Spahn, who appeared with Urie in STC’s Hamlet, has done extensive regional theater, TV (Blacklist, Chicago P.D.), film, and written for periodicals, including American Theatre and USA Today. Amelia Workman has guested on TV’s Succession, Bull, and Blindspot. On Broadway she appeared in Christopher Demos Brown’s American Son, directed by Kenny Leon.

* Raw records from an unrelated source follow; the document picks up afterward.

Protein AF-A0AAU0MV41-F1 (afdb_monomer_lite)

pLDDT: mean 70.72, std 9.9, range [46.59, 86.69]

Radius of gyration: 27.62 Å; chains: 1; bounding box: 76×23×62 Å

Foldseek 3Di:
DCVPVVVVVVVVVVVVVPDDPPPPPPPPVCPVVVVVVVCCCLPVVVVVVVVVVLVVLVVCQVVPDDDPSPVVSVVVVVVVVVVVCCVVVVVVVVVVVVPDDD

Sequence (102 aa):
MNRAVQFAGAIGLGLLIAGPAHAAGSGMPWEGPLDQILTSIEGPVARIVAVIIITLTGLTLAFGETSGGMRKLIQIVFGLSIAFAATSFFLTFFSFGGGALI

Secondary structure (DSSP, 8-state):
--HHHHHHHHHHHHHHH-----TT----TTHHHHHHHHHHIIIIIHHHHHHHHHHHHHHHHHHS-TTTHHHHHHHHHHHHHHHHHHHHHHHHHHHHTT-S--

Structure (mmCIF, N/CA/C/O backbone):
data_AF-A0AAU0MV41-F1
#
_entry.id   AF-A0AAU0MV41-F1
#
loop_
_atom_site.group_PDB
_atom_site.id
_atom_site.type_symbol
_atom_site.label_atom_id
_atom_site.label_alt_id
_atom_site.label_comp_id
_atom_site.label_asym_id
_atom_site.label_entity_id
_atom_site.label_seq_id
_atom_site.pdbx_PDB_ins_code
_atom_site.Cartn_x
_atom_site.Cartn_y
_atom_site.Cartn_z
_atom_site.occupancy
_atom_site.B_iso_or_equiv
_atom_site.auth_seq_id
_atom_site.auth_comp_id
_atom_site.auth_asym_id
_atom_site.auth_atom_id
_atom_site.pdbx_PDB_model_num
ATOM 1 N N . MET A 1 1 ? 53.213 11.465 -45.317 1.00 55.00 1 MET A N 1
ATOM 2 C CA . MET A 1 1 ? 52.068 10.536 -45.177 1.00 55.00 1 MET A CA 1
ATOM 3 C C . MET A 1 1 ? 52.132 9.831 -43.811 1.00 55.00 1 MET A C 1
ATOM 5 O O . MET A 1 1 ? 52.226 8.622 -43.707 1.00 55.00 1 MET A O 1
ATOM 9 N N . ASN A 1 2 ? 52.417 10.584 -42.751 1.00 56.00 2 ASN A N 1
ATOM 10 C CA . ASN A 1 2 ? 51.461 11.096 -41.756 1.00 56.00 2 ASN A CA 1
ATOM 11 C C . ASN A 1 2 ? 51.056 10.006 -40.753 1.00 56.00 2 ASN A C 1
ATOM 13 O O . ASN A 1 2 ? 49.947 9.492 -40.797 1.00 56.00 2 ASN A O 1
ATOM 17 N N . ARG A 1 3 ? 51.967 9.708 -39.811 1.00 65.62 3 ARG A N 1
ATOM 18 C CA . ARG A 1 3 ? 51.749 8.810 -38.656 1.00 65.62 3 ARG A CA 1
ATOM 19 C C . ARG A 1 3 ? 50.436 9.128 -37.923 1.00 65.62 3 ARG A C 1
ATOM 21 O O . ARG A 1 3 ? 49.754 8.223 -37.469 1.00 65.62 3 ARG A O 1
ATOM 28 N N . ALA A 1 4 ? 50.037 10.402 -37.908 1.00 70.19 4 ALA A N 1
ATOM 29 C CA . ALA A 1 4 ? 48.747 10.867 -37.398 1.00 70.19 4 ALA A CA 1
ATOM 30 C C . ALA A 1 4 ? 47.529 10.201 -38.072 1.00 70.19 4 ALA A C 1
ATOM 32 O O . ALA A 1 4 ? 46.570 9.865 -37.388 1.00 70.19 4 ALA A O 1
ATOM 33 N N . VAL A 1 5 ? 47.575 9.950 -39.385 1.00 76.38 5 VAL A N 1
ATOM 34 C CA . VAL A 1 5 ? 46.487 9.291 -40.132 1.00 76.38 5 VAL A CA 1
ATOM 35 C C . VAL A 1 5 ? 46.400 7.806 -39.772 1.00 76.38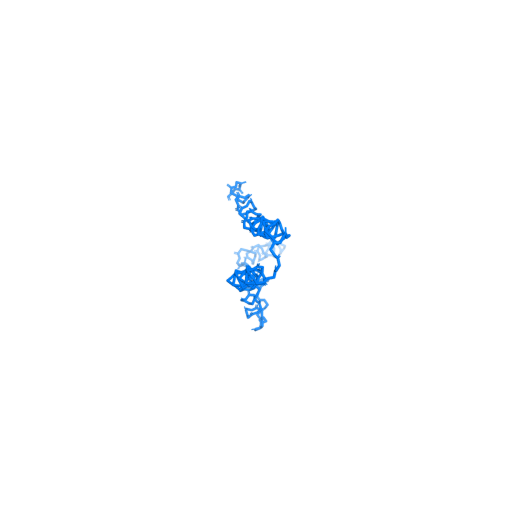 5 VAL A C 1
ATOM 37 O O . VAL A 1 5 ? 45.305 7.264 -39.678 1.00 76.38 5 VAL A O 1
ATOM 40 N N . GLN A 1 6 ? 47.535 7.157 -39.494 1.00 75.38 6 GLN A N 1
ATOM 41 C CA . GLN A 1 6 ? 47.558 5.762 -39.041 1.00 75.38 6 GLN A CA 1
ATOM 42 C C . GLN A 1 6 ? 46.995 5.615 -37.620 1.00 75.38 6 GLN A C 1
ATOM 44 O O . GLN A 1 6 ? 46.202 4.711 -37.373 1.00 75.38 6 GLN A O 1
ATOM 49 N N . PHE A 1 7 ? 47.336 6.531 -36.706 1.00 75.44 7 PHE A N 1
ATOM 50 C CA . PHE A 1 7 ? 46.754 6.550 -35.358 1.00 75.44 7 PHE A CA 1
ATOM 51 C C . PHE A 1 7 ? 45.255 6.866 -35.378 1.00 75.44 7 PHE A C 1
ATOM 53 O O . PHE A 1 7 ? 44.482 6.189 -34.704 1.00 75.44 7 PHE A O 1
ATOM 60 N N . ALA A 1 8 ? 44.830 7.837 -36.191 1.00 77.69 8 ALA A N 1
ATOM 61 C CA . ALA A 1 8 ? 43.415 8.158 -36.361 1.00 77.69 8 ALA A CA 1
ATOM 62 C C . ALA A 1 8 ? 42.627 6.975 -36.949 1.00 77.69 8 ALA A C 1
ATOM 64 O O . ALA A 1 8 ? 41.535 6.668 -36.476 1.00 77.69 8 ALA A O 1
ATOM 65 N N . GLY A 1 9 ? 43.208 6.265 -37.924 1.00 80.12 9 GLY A N 1
ATOM 66 C CA . GLY A 1 9 ? 42.621 5.053 -38.495 1.00 80.12 9 GLY A CA 1
ATOM 67 C C . GLY A 1 9 ? 42.475 3.921 -37.474 1.00 80.12 9 GLY A C 1
ATOM 68 O O . GLY A 1 9 ? 41.427 3.284 -37.420 1.00 80.12 9 GLY A O 1
ATOM 69 N N . ALA A 1 10 ? 43.480 3.705 -36.621 1.00 78.00 10 ALA A N 1
ATOM 70 C CA . ALA A 1 10 ? 43.435 2.677 -35.579 1.00 78.00 10 ALA A CA 1
ATOM 71 C C . ALA A 1 10 ? 42.376 2.969 -34.500 1.00 78.00 10 ALA A C 1
ATOM 73 O O . ALA A 1 10 ? 41.664 2.059 -34.080 1.00 78.00 10 ALA A O 1
ATOM 74 N N . ILE A 1 11 ? 42.230 4.233 -34.088 1.00 80.12 11 ILE A N 1
ATOM 75 C CA . ILE A 1 11 ? 41.196 4.651 -33.128 1.00 80.12 11 ILE A CA 1
ATOM 76 C C . ILE A 1 11 ? 39.802 4.525 -33.751 1.00 80.12 11 ILE A C 1
ATOM 78 O O . ILE A 1 11 ? 38.899 3.977 -33.123 1.00 80.12 11 ILE A O 1
ATOM 82 N N . GLY A 1 12 ? 39.634 4.979 -34.997 1.00 78.50 12 GLY A N 1
ATOM 83 C CA . GLY A 1 12 ? 38.367 4.866 -35.720 1.00 78.50 12 GLY A CA 1
ATOM 84 C C . GLY A 1 12 ? 37.921 3.414 -35.890 1.00 78.50 12 GLY A C 1
ATOM 85 O O . GLY A 1 12 ? 36.760 3.096 -35.653 1.00 78.50 12 GLY A O 1
ATOM 86 N N . LEU A 1 13 ? 38.852 2.511 -36.213 1.00 77.50 13 LEU A N 1
ATOM 87 C CA . LEU A 1 13 ? 38.562 1.081 -36.296 1.00 77.50 13 LEU A CA 1
ATOM 88 C C . LEU A 1 13 ? 38.235 0.485 -34.917 1.00 77.50 13 LEU A C 1
ATOM 90 O O . LEU A 1 13 ? 37.282 -0.277 -34.799 1.00 77.50 13 LEU A O 1
ATOM 94 N N . GLY A 1 14 ? 38.960 0.874 -33.863 1.00 70.94 14 GLY A N 1
ATOM 95 C CA . GLY A 1 14 ? 38.674 0.446 -32.489 1.00 70.94 14 GLY A CA 1
ATOM 96 C C . GLY A 1 14 ? 37.279 0.851 -32.004 1.00 70.94 14 GLY A C 1
ATOM 97 O O . GLY A 1 14 ? 36.625 0.068 -31.323 1.00 70.94 14 GLY A O 1
ATOM 98 N N . LEU A 1 15 ? 36.787 2.024 -32.412 1.00 71.50 15 LEU A N 1
ATOM 99 C CA . LEU A 1 15 ? 35.431 2.490 -32.101 1.00 71.50 15 LEU A CA 1
ATOM 100 C C . LEU A 1 15 ? 34.345 1.736 -32.880 1.00 71.50 15 LEU A C 1
ATOM 102 O O . LEU A 1 15 ? 33.258 1.535 -32.353 1.00 71.50 15 LEU A O 1
ATOM 106 N N . LEU A 1 16 ? 34.634 1.281 -34.102 1.00 73.38 16 LEU A N 1
ATOM 107 C CA . LEU A 1 16 ? 33.700 0.468 -34.892 1.00 73.38 16 LEU A CA 1
ATOM 108 C C . LEU A 1 16 ? 33.584 -0.975 -34.373 1.00 73.38 16 LEU A C 1
ATOM 110 O O . LEU A 1 16 ? 32.579 -1.633 -34.629 1.00 73.38 16 LEU A O 1
ATOM 114 N N . ILE A 1 17 ? 34.596 -1.463 -33.644 1.00 68.69 17 ILE A N 1
ATOM 115 C CA . ILE A 1 17 ? 34.610 -2.794 -33.009 1.00 68.69 17 ILE A CA 1
ATOM 116 C C . ILE A 1 17 ? 34.201 -2.710 -31.524 1.00 68.69 17 ILE A C 1
ATOM 118 O O . ILE A 1 17 ? 33.943 -3.732 -30.886 1.00 68.69 17 ILE A O 1
ATOM 122 N N . ALA A 1 18 ? 34.106 -1.502 -30.960 1.00 62.59 18 ALA A N 1
ATOM 123 C CA . ALA A 1 18 ? 33.584 -1.274 -29.620 1.00 62.59 18 ALA A CA 1
ATOM 124 C C . ALA A 1 18 ? 32.071 -1.544 -29.608 1.00 62.59 18 ALA A C 1
ATOM 126 O O . ALA A 1 18 ? 31.249 -0.652 -29.801 1.00 62.59 18 ALA A O 1
ATOM 127 N N . GLY A 1 19 ? 31.702 -2.809 -29.395 1.00 63.28 19 GLY A N 1
ATOM 128 C CA . GLY A 1 19 ? 30.342 -3.178 -29.021 1.00 63.28 19 GLY A CA 1
ATOM 129 C C . GLY A 1 19 ? 29.918 -2.464 -27.730 1.00 63.28 19 GLY A C 1
ATOM 130 O O . GLY A 1 19 ? 30.772 -1.936 -27.009 1.00 63.28 19 GLY A O 1
ATOM 131 N N . PRO A 1 20 ? 28.612 -2.435 -27.415 1.00 62.16 20 PRO A N 1
ATOM 132 C CA . PRO A 1 20 ? 28.133 -1.818 -26.187 1.00 62.16 20 PRO A CA 1
ATOM 133 C C . PRO A 1 20 ? 28.884 -2.424 -24.999 1.00 62.16 20 PRO A C 1
ATOM 135 O O . PRO A 1 20 ? 28.791 -3.619 -24.726 1.00 62.16 20 PRO A O 1
ATOM 138 N N . ALA A 1 21 ? 29.666 -1.608 -24.295 1.00 54.03 21 ALA A N 1
ATOM 139 C CA . ALA A 1 21 ? 30.174 -1.989 -22.994 1.00 54.03 21 ALA A CA 1
ATOM 140 C C . ALA A 1 21 ? 28.966 -1.985 -22.054 1.00 54.03 21 ALA A C 1
ATOM 142 O O . ALA A 1 21 ? 28.426 -0.923 -21.746 1.00 54.03 21 ALA A O 1
ATOM 143 N N . HIS A 1 22 ? 28.511 -3.169 -21.640 1.00 54.25 22 HIS A N 1
ATOM 144 C CA . HIS A 1 22 ? 27.471 -3.341 -20.626 1.00 54.25 22 HIS A CA 1
ATOM 145 C C . HIS A 1 22 ? 28.001 -2.859 -19.263 1.00 54.25 22 HIS A C 1
ATOM 147 O O . HIS A 1 22 ? 28.271 -3.643 -18.357 1.00 54.25 22 HIS A O 1
ATOM 153 N N . ALA A 1 23 ? 28.172 -1.550 -19.105 1.00 54.78 23 ALA A N 1
ATOM 154 C CA . ALA A 1 23 ? 28.497 -0.901 -17.844 1.00 54.78 23 ALA A CA 1
ATOM 155 C C . ALA A 1 23 ? 27.209 -0.647 -17.042 1.00 54.78 23 ALA A C 1
ATOM 157 O O . ALA A 1 23 ? 26.863 0.487 -16.741 1.00 54.78 23 ALA A O 1
ATOM 158 N N . ALA A 1 24 ? 26.485 -1.732 -16.761 1.00 51.59 24 ALA A N 1
ATOM 159 C CA . ALA A 1 24 ? 25.463 -1.857 -15.714 1.00 51.59 24 ALA A CA 1
ATOM 160 C C . ALA A 1 24 ? 25.147 -3.346 -15.448 1.00 51.59 24 ALA A C 1
ATOM 162 O O . ALA A 1 24 ? 24.019 -3.723 -15.163 1.00 51.59 24 ALA A O 1
ATOM 163 N N . GLY A 1 25 ? 26.144 -4.222 -15.605 1.00 52.56 25 GLY A N 1
ATOM 164 C CA . GLY A 1 25 ? 26.108 -5.602 -15.126 1.00 52.56 25 GLY A CA 1
ATOM 165 C C . GLY A 1 25 ? 26.911 -5.723 -13.835 1.00 52.56 25 GLY A C 1
ATOM 166 O O . GLY A 1 25 ? 27.860 -6.502 -13.781 1.00 52.56 25 GLY A O 1
ATOM 167 N N . SER A 1 26 ? 26.625 -4.910 -12.814 1.00 53.94 26 SER A N 1
ATOM 168 C CA . SER A 1 26 ? 27.254 -5.095 -11.503 1.00 53.94 26 SER A CA 1
ATOM 169 C C . SER A 1 26 ? 26.536 -6.229 -10.790 1.00 53.94 26 SER A C 1
ATOM 171 O O . SER A 1 26 ? 25.673 -5.985 -9.965 1.00 53.94 26 SER A O 1
ATOM 173 N N . GLY A 1 27 ? 26.881 -7.466 -11.160 1.00 56.69 27 GLY A N 1
ATOM 174 C CA . GLY A 1 27 ? 26.350 -8.715 -10.620 1.00 56.69 27 GLY A CA 1
ATOM 175 C C . GLY A 1 27 ? 26.544 -8.854 -9.114 1.00 56.69 27 GLY A C 1
ATOM 176 O O . GLY A 1 27 ? 27.358 -9.643 -8.637 1.00 56.69 27 GLY A O 1
ATOM 177 N N . MET A 1 28 ? 25.774 -8.090 -8.359 1.00 60.56 28 MET A N 1
ATOM 178 C CA . MET A 1 28 ? 25.602 -8.267 -6.941 1.00 60.56 28 MET A CA 1
ATOM 179 C C . MET A 1 28 ? 24.605 -9.418 -6.774 1.00 60.56 28 MET A C 1
ATOM 181 O O . MET A 1 28 ? 23.459 -9.296 -7.202 1.00 60.56 28 MET A O 1
ATOM 185 N N . PRO A 1 29 ? 24.999 -10.561 -6.180 1.00 64.69 29 PRO A N 1
ATOM 186 C CA . PRO A 1 29 ? 24.137 -11.745 -6.093 1.00 64.69 29 PRO A CA 1
ATOM 187 C C . PRO A 1 29 ? 22.846 -11.502 -5.295 1.00 64.69 29 PRO A C 1
ATOM 189 O O . PRO A 1 29 ? 21.936 -12.323 -5.337 1.00 64.69 29 PRO A O 1
ATOM 192 N N . TRP A 1 30 ? 22.764 -10.380 -4.578 1.00 71.44 30 TRP A N 1
ATOM 193 C CA . TRP A 1 30 ? 21.583 -9.905 -3.867 1.00 71.44 30 TRP A CA 1
ATOM 194 C C . TRP A 1 30 ? 20.682 -8.984 -4.696 1.00 71.44 30 TRP A C 1
ATOM 196 O O . TRP A 1 30 ? 19.526 -8.829 -4.335 1.00 71.44 30 TRP A O 1
ATOM 206 N N . GLU A 1 31 ? 21.146 -8.401 -5.799 1.00 68.88 31 GLU A N 1
ATOM 207 C CA . GLU A 1 31 ? 20.361 -7.445 -6.591 1.00 68.88 31 GLU A CA 1
ATOM 208 C C . GLU A 1 31 ? 19.156 -8.129 -7.249 1.00 68.88 31 GLU A C 1
ATOM 210 O O . GLU A 1 31 ? 18.036 -7.659 -7.102 1.00 68.88 31 GLU A O 1
ATOM 215 N N . GLY A 1 32 ? 19.348 -9.317 -7.834 1.00 75.81 32 GLY A N 1
ATOM 216 C CA . GLY A 1 32 ? 18.246 -10.130 -8.367 1.00 75.81 32 GLY A CA 1
ATOM 217 C C . GLY A 1 32 ? 17.203 -10.520 -7.304 1.00 75.81 32 GLY A C 1
ATOM 218 O O . GLY A 1 32 ? 16.012 -10.291 -7.511 1.00 75.81 32 GLY A O 1
ATOM 219 N N . PRO A 1 33 ? 17.611 -11.080 -6.148 1.00 71.56 33 PRO A N 1
ATOM 220 C CA . PRO A 1 33 ? 16.700 -11.343 -5.035 1.00 71.56 33 PRO A CA 1
ATOM 221 C C . PRO A 1 33 ? 15.994 -10.096 -4.486 1.00 71.56 33 PRO A C 1
ATOM 223 O O . PRO A 1 33 ? 14.808 -10.161 -4.171 1.00 71.56 33 PRO A O 1
ATOM 226 N N . LEU A 1 34 ? 16.684 -8.959 -4.374 1.00 73.94 34 LEU A N 1
ATOM 227 C CA . LEU A 1 34 ? 16.089 -7.712 -3.887 1.00 73.94 34 LEU A CA 1
ATOM 228 C C . LEU A 1 34 ? 15.081 -7.133 -4.884 1.00 73.94 34 LEU A C 1
ATOM 230 O O . LEU A 1 34 ? 14.026 -6.669 -4.463 1.00 73.94 34 LEU A O 1
ATOM 234 N N . ASP A 1 35 ? 15.346 -7.232 -6.184 1.00 72.19 35 ASP A N 1
ATOM 235 C CA . ASP A 1 35 ? 14.435 -6.767 -7.232 1.00 72.19 35 ASP A CA 1
ATOM 236 C C . ASP A 1 35 ? 13.167 -7.638 -7.306 1.00 72.19 35 ASP A C 1
ATOM 238 O O . ASP A 1 35 ? 12.047 -7.143 -7.451 1.00 72.19 35 ASP A O 1
ATOM 242 N N . GLN A 1 36 ? 13.302 -8.948 -7.065 1.00 69.94 36 GLN A N 1
ATOM 243 C CA . GLN A 1 36 ? 12.156 -9.848 -6.887 1.00 69.94 36 GLN A CA 1
ATOM 244 C C . GLN A 1 36 ? 11.329 -9.504 -5.643 1.00 69.94 36 GLN A C 1
ATOM 246 O O . GLN A 1 36 ? 10.100 -9.609 -5.680 1.00 69.94 36 GLN A O 1
ATOM 251 N N . ILE A 1 37 ? 11.974 -9.088 -4.549 1.00 72.38 37 ILE A N 1
ATOM 252 C CA . ILE A 1 37 ? 11.287 -8.641 -3.332 1.00 72.38 37 ILE A CA 1
ATOM 253 C C . ILE A 1 37 ? 10.547 -7.329 -3.597 1.00 72.38 37 ILE A C 1
ATOM 255 O O . ILE A 1 37 ? 9.367 -7.243 -3.263 1.00 72.38 37 ILE A O 1
ATOM 259 N N . LEU A 1 38 ? 11.187 -6.351 -4.243 1.00 70.00 38 LEU A N 1
ATOM 260 C CA . LEU A 1 38 ? 10.553 -5.091 -4.637 1.00 70.00 38 LEU A CA 1
ATOM 261 C C . LEU A 1 38 ? 9.344 -5.347 -5.542 1.00 70.00 38 LEU A C 1
ATOM 263 O O . LEU A 1 38 ? 8.236 -4.948 -5.199 1.00 70.00 38 LEU A O 1
ATOM 267 N N . THR A 1 39 ? 9.508 -6.138 -6.604 1.00 69.12 39 THR A N 1
ATOM 268 C CA . THR A 1 39 ? 8.418 -6.483 -7.534 1.00 69.12 39 THR A CA 1
ATOM 269 C C . THR A 1 39 ? 7.291 -7.264 -6.847 1.00 69.12 39 THR A C 1
ATOM 271 O O . THR A 1 39 ? 6.112 -7.096 -7.164 1.00 69.12 39 THR A O 1
ATOM 274 N N . SER A 1 40 ? 7.619 -8.124 -5.878 1.00 68.50 40 SER A N 1
ATOM 275 C CA . SER A 1 40 ? 6.617 -8.889 -5.129 1.00 68.50 40 SER A CA 1
ATOM 276 C C . SER A 1 40 ? 5.831 -8.005 -4.168 1.00 68.50 40 SER A C 1
ATOM 278 O O . SER A 1 40 ? 4.607 -8.138 -4.089 1.00 68.50 40 SER A O 1
ATOM 280 N N . ILE A 1 41 ? 6.522 -7.101 -3.467 1.00 64.69 41 ILE A N 1
ATOM 281 C CA . ILE A 1 41 ? 5.927 -6.116 -2.560 1.00 64.69 41 ILE A CA 1
ATOM 282 C C . ILE A 1 41 ? 5.050 -5.143 -3.344 1.00 64.69 41 ILE A C 1
ATOM 284 O O . ILE A 1 41 ? 3.928 -4.889 -2.920 1.00 64.69 41 ILE A O 1
ATOM 288 N N . GLU A 1 42 ? 5.509 -4.662 -4.497 1.00 64.56 42 GLU A N 1
ATOM 289 C CA . GLU A 1 42 ? 4.754 -3.746 -5.355 1.00 64.56 42 GLU A CA 1
ATOM 290 C C . GLU A 1 42 ? 3.594 -4.437 -6.092 1.00 64.56 42 GLU A C 1
ATOM 292 O O . GLU A 1 42 ? 2.568 -3.812 -6.358 1.00 64.56 42 GLU A O 1
ATOM 297 N N . GLY A 1 43 ? 3.708 -5.735 -6.385 1.00 74.00 43 GLY A N 1
ATOM 298 C CA . GLY A 1 43 ? 2.708 -6.495 -7.133 1.00 74.00 43 GLY A CA 1
ATOM 299 C C . GLY A 1 43 ? 1.831 -7.422 -6.267 1.00 74.00 43 GLY A C 1
ATOM 300 O O . GLY A 1 43 ? 0.896 -6.955 -5.604 1.00 74.00 43 GLY A O 1
ATOM 301 N N . PRO A 1 44 ? 2.028 -8.757 -6.311 1.00 77.44 44 PRO A N 1
ATOM 302 C CA . PRO A 1 44 ? 1.116 -9.727 -5.692 1.00 77.44 44 PRO A CA 1
ATOM 303 C C . PRO A 1 44 ? 0.933 -9.571 -4.177 1.00 77.44 44 PRO A C 1
ATOM 305 O O . PRO A 1 44 ? -0.168 -9.797 -3.670 1.00 77.44 44 PRO A O 1
ATOM 308 N N . VAL A 1 45 ? 1.981 -9.177 -3.447 1.00 82.81 45 VAL A N 1
ATOM 309 C CA . VAL A 1 45 ? 1.946 -9.092 -1.980 1.00 82.81 45 VAL A CA 1
ATOM 310 C C . VAL A 1 45 ? 1.129 -7.885 -1.523 1.00 82.81 45 VAL A C 1
ATOM 312 O O . VAL A 1 45 ? 0.254 -8.059 -0.674 1.00 82.81 45 VAL A O 1
ATOM 315 N N . ALA A 1 46 ? 1.310 -6.698 -2.123 1.00 80.38 46 ALA A N 1
ATOM 316 C CA . ALA A 1 46 ? 0.472 -5.529 -1.824 1.00 80.38 46 ALA A CA 1
ATOM 317 C C . ALA A 1 46 ? -1.021 -5.825 -2.019 1.00 80.38 46 ALA A C 1
ATOM 319 O O . ALA A 1 46 ? -1.849 -5.449 -1.184 1.00 80.38 46 ALA A O 1
ATOM 320 N N . ARG A 1 47 ? -1.371 -6.564 -3.081 1.00 75.25 47 ARG A N 1
ATOM 321 C CA . ARG A 1 47 ? -2.757 -6.974 -3.341 1.00 75.25 47 ARG A CA 1
ATOM 322 C C . ARG A 1 47 ? -3.313 -7.854 -2.220 1.00 75.25 47 ARG A C 1
ATOM 324 O O . ARG A 1 47 ? -4.431 -7.618 -1.766 1.00 75.25 47 ARG A O 1
ATOM 331 N N . ILE A 1 48 ? -2.551 -8.845 -1.759 1.00 82.00 48 ILE A N 1
ATOM 332 C CA . ILE A 1 48 ? -2.981 -9.745 -0.678 1.00 82.00 48 ILE A CA 1
ATOM 333 C C . ILE A 1 48 ? -3.131 -8.975 0.643 1.00 82.00 48 ILE A C 1
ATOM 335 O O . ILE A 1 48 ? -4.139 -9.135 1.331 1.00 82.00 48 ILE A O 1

“If you’re looking for something gloriously silly and gleefully entertaining to break the monotony of holiday shopping, this is it,” points out STC artistic director Simon Godwin.
Jane Anger … plays through January 8, 2023, at STC’s Klein Theatre, 450 7th Street NW, Washington. Tickets are $35 – $125. For more information and/or to purchase tickets, contact the box office (202-547-1122) or visit Shakespearetheatre.org/tickets-and-events/special-offers. Discounts are available for seniors, students, military, and patrons 35 and under – though this is definitely adult entertainment.